We debated for three or four evenings in a row and then, weary from arguments that seemed to be going nowhere except into a recycling bin, gave it a rest. We mostly avoided each other until he came to me after two days of quiet and said, “You know, all that black and white stuff we talked about, some of it you were right. You still got a lot to learn in life, but some of it you were right.”

I nodded and looked away, embarrassed and proud like a son who has realized that for once his father has not let him win at basketball, that he has actually beaten his flawed hero. Which only goes to show that my father was right about one thing: even though I never again heard him utter a racial epithet, I still had a lot to learn about hate and love.

Hiding

He was slowly dying. Men seldom develop cancer of the prostate until at least age 50, but some studies have reported that welders have an earlier and higher incidence. He had been diagnosed with prostate cancer at age 40, and because it had already spread into his bones where it was inoperable, a surgeon had removed my father’s testicles to deprive the tumors of some of their hormonal fuel.
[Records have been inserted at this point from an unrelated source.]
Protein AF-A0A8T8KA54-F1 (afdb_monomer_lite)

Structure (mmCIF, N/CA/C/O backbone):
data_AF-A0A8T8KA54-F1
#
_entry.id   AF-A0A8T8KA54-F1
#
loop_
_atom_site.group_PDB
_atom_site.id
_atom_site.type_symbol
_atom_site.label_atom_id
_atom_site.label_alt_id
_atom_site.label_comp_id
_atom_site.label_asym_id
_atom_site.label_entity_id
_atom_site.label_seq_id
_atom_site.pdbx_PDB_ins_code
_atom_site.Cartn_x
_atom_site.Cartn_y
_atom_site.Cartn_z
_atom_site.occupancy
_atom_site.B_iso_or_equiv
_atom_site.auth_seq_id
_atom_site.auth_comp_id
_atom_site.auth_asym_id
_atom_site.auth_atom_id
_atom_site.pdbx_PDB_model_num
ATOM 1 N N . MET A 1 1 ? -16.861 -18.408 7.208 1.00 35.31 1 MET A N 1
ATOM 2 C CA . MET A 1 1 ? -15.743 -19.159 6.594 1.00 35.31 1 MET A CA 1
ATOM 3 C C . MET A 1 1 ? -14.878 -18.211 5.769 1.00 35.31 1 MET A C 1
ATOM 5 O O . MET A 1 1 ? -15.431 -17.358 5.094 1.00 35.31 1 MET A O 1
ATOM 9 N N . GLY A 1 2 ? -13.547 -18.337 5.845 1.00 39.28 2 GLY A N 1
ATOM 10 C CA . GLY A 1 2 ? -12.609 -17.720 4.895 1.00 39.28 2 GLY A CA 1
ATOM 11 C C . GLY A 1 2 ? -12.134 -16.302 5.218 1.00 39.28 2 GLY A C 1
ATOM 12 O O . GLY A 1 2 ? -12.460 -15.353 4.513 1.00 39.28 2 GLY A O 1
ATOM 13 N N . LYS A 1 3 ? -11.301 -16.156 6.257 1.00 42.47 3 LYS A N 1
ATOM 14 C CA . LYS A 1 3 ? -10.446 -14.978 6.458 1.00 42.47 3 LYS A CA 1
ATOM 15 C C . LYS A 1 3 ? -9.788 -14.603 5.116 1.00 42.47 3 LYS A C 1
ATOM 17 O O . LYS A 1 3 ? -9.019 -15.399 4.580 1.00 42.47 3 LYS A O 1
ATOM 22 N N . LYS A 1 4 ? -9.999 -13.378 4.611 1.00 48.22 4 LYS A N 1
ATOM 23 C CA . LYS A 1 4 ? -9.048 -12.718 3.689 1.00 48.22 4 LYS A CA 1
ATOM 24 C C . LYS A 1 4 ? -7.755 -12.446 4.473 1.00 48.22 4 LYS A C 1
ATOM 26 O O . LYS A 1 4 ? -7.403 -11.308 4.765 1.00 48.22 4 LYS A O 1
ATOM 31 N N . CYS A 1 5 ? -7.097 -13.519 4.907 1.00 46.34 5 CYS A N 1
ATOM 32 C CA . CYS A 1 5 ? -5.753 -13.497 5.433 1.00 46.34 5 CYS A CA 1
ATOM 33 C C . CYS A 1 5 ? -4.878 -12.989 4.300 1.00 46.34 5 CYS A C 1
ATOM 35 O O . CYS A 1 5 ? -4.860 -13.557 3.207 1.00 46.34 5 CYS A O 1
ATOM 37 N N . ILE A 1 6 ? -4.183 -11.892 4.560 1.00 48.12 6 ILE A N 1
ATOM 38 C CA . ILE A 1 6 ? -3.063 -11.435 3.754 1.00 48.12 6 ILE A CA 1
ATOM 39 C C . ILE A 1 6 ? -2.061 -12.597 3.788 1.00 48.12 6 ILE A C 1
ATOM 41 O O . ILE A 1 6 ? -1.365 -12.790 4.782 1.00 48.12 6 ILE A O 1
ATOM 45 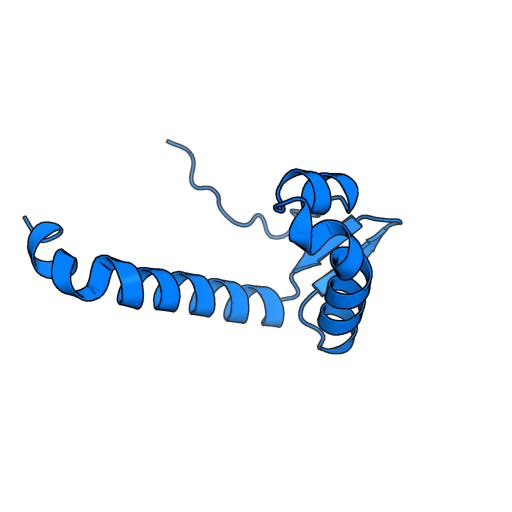N N . SER A 1 7 ? -2.086 -13.474 2.779 1.00 49.81 7 SER A N 1
ATOM 46 C CA . SER A 1 7 ? -1.091 -14.538 2.668 1.00 49.81 7 SER A CA 1
ATOM 47 C C . SER A 1 7 ? 0.265 -13.860 2.504 1.00 49.81 7 SER A C 1
ATOM 49 O O . SER A 1 7 ? 0.399 -12.944 1.693 1.00 49.81 7 SER A O 1
ATOM 51 N N . LYS A 1 8 ? 1.270 -14.319 3.260 1.00 50.62 8 LYS A N 1
ATOM 52 C CA . LYS A 1 8 ? 2.651 -13.806 3.200 1.00 50.62 8 LYS A CA 1
ATOM 53 C C . LYS A 1 8 ? 3.240 -13.827 1.776 1.00 50.62 8 LYS A C 1
ATOM 55 O O . LYS A 1 8 ? 4.234 -13.165 1.532 1.00 50.62 8 LYS A O 1
ATOM 60 N N . HIS A 1 9 ? 2.632 -14.587 0.860 1.00 55.88 9 HIS A N 1
ATOM 61 C CA . HIS A 1 9 ? 3.075 -14.786 -0.522 1.00 55.88 9 HIS A CA 1
ATOM 62 C C . HIS A 1 9 ? 2.059 -14.252 -1.547 1.00 55.88 9 HIS A C 1
ATOM 64 O O . HIS A 1 9 ? 2.147 -14.572 -2.734 1.00 55.88 9 HIS A O 1
ATOM 70 N N . LYS A 1 10 ? 1.051 -13.480 -1.114 1.00 69.00 10 LYS A N 1
ATOM 71 C CA . LYS A 1 10 ? 0.024 -12.963 -2.021 1.00 69.00 10 LYS A CA 1
ATOM 72 C C . LYS A 1 10 ? 0.57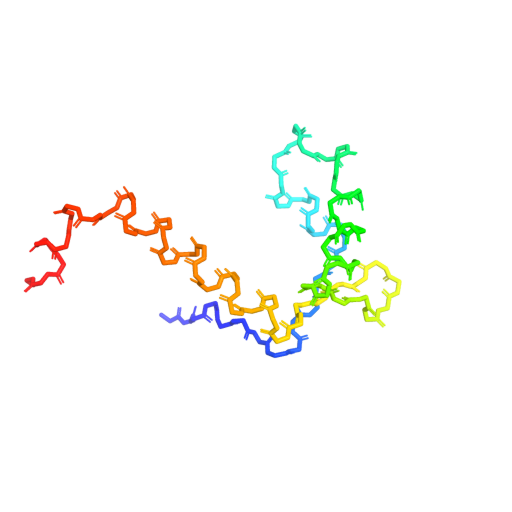8 -11.788 -2.821 1.00 69.00 10 LYS A C 1
ATOM 74 O O . LYS A 1 10 ? 0.472 -10.636 -2.412 1.00 69.00 10 LYS A O 1
ATOM 79 N N . ASN A 1 11 ? 1.153 -12.107 -3.971 1.00 83.06 11 ASN A N 1
ATOM 80 C CA . ASN A 1 11 ? 1.472 -11.125 -4.993 1.00 83.06 11 ASN A CA 1
ATOM 81 C C . ASN A 1 11 ? 0.196 -10.774 -5.767 1.00 83.06 11 ASN A C 1
ATOM 83 O O . ASN A 1 11 ? -0.608 -11.654 -6.078 1.00 83.06 11 ASN A O 1
ATOM 87 N N . ILE A 1 12 ? 0.011 -9.494 -6.072 1.00 88.06 12 ILE A N 1
ATOM 88 C CA . ILE A 1 12 ? -1.125 -8.979 -6.835 1.00 88.06 12 ILE A CA 1
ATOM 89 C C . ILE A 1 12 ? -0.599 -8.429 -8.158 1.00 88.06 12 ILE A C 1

He continued to limp into the power plant to support his family. On the days when he was in too much pain to work despite the drugs, his fellow welders did his jobs and hid him in a storage room so the big bosses wouldn’t know to fire him. He eventually found it impossible to climb the stairs to the second-floor time clock and took an early retirement, which lasted several months.

He still was unable to wear a white shirt.


Mark Phillips lives near Cuba, New York. His memoir, My Father’s Cabin, was published by Lyons Press in 2001.